Task directions: Return a copy of each line in the listing that includes the word "values".

Available data:
•••
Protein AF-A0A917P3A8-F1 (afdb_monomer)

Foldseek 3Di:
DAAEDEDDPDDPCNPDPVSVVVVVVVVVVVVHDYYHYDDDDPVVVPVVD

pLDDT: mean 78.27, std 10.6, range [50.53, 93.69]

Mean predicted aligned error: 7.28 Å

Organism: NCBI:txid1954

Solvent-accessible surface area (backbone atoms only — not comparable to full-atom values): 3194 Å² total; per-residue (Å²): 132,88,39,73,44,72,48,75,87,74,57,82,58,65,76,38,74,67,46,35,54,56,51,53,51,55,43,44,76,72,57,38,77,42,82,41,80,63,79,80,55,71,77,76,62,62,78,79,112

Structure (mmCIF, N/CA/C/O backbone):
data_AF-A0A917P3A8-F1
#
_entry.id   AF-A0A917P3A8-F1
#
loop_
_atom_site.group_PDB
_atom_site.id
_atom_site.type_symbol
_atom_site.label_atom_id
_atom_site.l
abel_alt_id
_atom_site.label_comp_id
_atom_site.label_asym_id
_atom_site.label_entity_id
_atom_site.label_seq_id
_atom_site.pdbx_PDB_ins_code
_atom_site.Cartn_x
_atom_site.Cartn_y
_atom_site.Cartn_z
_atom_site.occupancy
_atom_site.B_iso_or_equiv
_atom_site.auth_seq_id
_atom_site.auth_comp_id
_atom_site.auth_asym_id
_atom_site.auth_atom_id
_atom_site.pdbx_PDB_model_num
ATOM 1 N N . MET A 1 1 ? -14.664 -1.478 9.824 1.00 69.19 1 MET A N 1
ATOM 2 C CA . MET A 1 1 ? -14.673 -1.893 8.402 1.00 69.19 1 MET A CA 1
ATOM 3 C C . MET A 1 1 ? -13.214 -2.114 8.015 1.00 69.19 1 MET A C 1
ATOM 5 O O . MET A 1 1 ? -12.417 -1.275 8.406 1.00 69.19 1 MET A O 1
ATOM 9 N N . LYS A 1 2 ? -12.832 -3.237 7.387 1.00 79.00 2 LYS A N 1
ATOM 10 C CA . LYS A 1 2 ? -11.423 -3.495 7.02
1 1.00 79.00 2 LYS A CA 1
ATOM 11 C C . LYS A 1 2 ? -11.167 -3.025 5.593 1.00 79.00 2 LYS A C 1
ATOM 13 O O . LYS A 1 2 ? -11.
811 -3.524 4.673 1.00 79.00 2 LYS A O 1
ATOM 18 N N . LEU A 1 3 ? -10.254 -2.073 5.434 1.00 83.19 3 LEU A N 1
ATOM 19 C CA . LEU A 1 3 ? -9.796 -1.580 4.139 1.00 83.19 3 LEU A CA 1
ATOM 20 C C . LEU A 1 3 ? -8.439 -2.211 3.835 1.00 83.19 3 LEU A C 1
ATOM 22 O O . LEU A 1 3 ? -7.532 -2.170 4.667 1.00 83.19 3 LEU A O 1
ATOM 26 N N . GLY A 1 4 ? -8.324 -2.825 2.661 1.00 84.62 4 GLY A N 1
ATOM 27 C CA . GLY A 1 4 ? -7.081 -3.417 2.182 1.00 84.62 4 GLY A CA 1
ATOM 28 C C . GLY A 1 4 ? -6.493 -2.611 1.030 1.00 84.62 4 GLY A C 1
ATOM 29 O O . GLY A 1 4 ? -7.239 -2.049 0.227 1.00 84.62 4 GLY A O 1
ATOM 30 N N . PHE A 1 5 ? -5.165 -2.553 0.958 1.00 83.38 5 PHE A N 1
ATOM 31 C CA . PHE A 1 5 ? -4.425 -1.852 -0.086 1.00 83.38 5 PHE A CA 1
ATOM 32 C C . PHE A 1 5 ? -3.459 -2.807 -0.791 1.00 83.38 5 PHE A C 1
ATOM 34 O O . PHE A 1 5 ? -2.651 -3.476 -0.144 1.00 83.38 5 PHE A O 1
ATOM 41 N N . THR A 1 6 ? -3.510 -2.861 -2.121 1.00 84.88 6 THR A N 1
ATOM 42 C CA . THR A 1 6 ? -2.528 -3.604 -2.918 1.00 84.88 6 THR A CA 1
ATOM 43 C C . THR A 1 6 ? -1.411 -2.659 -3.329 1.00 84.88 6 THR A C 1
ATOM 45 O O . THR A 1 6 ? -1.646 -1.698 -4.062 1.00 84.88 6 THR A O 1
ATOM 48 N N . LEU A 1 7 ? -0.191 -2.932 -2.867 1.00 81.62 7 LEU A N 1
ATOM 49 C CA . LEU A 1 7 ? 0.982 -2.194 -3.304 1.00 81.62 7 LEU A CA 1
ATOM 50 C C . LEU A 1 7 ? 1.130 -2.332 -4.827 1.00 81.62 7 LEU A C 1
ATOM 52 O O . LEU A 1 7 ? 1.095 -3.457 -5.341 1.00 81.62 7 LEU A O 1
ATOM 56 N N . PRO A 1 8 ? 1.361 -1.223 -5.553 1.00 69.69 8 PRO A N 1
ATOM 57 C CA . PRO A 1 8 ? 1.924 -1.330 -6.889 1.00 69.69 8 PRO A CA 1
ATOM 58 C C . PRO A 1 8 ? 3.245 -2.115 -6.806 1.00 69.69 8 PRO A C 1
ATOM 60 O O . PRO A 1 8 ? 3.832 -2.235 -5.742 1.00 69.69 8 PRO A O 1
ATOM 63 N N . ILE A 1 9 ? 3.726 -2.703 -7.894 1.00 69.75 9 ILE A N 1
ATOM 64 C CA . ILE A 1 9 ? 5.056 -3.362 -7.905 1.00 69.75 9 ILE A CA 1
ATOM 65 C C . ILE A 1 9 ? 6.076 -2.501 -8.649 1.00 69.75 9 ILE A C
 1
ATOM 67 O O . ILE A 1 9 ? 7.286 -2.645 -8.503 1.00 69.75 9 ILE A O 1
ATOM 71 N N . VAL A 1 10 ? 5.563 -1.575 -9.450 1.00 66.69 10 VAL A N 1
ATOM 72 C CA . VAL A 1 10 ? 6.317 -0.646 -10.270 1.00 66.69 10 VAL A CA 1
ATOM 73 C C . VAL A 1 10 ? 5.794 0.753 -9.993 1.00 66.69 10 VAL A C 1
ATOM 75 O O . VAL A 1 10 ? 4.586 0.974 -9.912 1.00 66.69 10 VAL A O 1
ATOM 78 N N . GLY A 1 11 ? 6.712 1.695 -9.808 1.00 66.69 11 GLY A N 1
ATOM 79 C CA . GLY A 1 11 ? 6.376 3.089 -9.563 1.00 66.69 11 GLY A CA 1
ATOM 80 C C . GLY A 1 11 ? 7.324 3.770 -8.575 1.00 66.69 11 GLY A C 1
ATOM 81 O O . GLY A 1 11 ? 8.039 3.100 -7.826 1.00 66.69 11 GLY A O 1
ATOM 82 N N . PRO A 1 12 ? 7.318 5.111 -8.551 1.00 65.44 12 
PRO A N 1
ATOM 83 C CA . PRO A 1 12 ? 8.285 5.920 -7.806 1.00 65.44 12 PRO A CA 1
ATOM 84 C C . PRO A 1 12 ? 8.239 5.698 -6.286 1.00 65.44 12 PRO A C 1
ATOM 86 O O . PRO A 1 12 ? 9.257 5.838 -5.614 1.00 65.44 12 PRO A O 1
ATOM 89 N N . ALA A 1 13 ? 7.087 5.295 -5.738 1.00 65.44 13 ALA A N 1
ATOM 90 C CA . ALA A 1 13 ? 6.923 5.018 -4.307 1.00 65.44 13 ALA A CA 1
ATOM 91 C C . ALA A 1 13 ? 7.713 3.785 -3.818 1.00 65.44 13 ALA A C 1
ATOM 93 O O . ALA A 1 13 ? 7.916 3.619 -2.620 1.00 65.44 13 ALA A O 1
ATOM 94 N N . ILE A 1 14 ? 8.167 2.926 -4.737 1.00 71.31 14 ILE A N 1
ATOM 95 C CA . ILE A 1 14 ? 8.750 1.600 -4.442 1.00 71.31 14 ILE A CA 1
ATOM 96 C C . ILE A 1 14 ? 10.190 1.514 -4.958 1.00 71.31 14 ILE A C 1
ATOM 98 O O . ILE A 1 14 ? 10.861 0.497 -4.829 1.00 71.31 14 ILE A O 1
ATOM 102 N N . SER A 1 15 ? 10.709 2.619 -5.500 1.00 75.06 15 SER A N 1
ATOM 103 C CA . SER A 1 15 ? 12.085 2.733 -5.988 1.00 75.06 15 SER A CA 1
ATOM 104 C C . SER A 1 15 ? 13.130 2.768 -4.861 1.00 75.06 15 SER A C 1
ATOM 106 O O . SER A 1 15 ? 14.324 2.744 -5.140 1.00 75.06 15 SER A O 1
•••
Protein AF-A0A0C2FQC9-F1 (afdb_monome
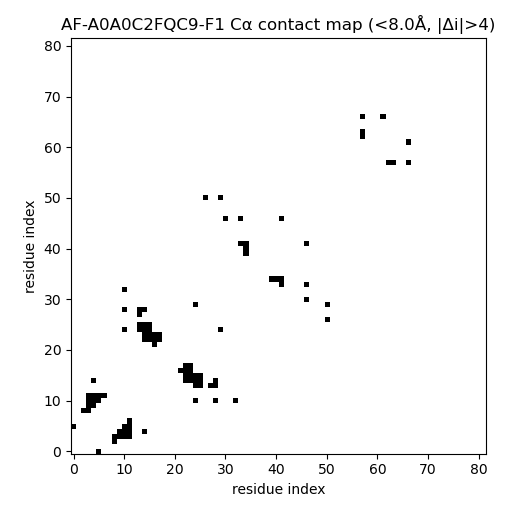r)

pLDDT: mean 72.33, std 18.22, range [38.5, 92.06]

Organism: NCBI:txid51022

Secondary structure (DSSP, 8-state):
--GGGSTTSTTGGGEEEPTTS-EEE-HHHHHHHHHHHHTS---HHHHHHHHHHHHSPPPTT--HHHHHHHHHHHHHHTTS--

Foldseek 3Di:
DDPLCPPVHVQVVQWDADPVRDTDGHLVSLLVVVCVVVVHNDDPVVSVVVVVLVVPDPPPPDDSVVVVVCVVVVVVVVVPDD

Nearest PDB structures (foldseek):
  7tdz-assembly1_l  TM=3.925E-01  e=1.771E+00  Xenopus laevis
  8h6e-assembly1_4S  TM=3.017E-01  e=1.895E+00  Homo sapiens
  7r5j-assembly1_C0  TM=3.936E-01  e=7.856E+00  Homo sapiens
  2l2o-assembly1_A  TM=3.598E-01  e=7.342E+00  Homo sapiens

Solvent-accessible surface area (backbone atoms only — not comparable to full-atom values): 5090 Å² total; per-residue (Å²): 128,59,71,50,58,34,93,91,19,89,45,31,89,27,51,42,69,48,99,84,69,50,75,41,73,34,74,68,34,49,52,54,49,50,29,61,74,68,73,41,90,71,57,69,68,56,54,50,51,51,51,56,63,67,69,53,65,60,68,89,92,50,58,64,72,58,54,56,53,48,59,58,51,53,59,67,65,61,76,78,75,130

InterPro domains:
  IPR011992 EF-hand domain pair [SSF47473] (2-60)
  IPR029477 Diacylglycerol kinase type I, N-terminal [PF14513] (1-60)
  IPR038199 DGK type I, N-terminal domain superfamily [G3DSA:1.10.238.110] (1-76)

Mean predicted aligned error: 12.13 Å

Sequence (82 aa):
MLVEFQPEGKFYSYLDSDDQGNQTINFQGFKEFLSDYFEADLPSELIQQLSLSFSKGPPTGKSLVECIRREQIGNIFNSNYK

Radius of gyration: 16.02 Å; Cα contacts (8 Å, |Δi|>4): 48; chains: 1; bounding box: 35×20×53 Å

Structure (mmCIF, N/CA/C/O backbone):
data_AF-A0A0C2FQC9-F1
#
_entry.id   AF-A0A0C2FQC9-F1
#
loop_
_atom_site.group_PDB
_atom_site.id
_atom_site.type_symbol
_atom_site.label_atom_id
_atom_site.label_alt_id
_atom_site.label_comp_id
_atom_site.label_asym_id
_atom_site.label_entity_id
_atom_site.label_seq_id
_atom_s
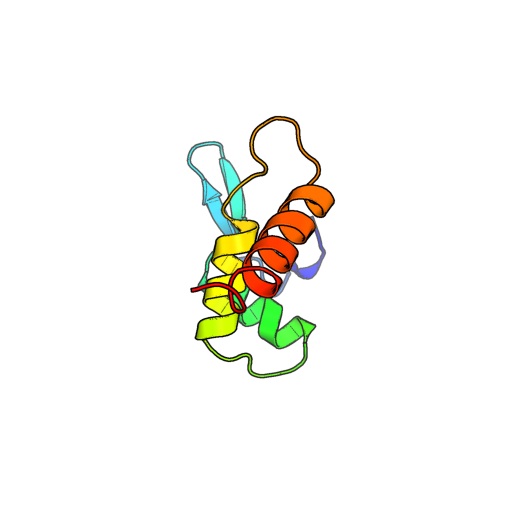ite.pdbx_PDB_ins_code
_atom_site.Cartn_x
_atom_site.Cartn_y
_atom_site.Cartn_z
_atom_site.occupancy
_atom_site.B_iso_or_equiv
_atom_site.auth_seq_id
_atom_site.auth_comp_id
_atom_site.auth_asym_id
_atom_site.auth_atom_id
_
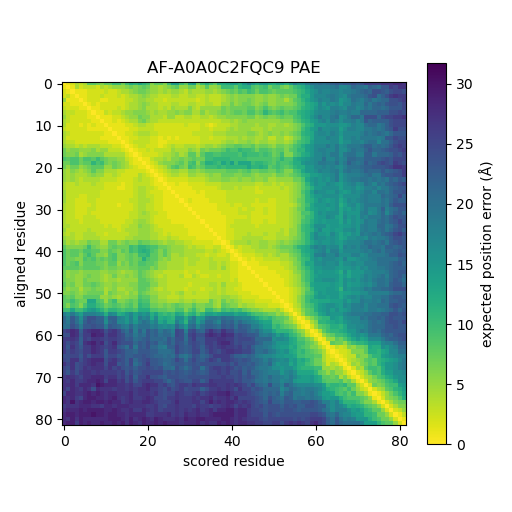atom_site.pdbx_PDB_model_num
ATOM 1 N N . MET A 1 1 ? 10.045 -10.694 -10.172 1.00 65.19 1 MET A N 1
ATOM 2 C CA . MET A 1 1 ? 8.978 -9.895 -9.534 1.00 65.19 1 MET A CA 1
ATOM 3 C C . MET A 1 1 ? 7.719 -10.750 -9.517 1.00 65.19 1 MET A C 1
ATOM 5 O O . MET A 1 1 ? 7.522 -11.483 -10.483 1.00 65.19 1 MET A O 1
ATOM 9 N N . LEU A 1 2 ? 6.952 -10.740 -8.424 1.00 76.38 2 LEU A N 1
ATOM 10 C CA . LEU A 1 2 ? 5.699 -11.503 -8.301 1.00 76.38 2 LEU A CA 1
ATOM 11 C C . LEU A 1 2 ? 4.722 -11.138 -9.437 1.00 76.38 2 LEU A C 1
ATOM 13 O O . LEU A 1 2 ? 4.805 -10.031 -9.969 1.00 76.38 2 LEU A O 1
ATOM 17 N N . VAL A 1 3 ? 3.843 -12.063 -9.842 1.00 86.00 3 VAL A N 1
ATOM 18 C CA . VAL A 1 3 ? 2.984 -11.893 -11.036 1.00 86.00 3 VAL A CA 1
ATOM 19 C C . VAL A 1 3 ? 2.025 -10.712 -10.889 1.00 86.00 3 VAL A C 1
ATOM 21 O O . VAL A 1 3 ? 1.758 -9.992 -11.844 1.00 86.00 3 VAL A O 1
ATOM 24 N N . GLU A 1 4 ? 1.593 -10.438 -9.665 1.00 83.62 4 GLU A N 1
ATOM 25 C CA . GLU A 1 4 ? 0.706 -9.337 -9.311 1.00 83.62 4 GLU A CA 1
•••
Finished exercise:
Solvent-accessible surface area (backbone atoms only — not comparable to full-atom values): 3194 Å² total; per-residue (Å²): 132,88,39,73,44,72,48,75,87,74,57,82,58,65,76,38,74,67,46,35,54,56,51,53,51,55,43,44,76,72,57,38,77,42,82,41,80,63,79,80,55,71,77,76,62,62,78,79,112
Solvent-accessible surface area (backbone atoms only — not comparable to full-atom values): 5090 Å² total; per-residue (Å²): 128,59,71,50,58,34,93,91,19,89,45,31,89,27,51,42,69,48,99,84,69,50,75,41,73,34,74,68,34,49,52,54,49,50,29,61,74,68,73,41,90,71,57,69,68,56,54,50,51,51,51,56,63,67,69,53,65,60,68,89,92,50,58,64,72,58,54,56,53,48,59,58,51,53,59,67,65,61,76,78,75,130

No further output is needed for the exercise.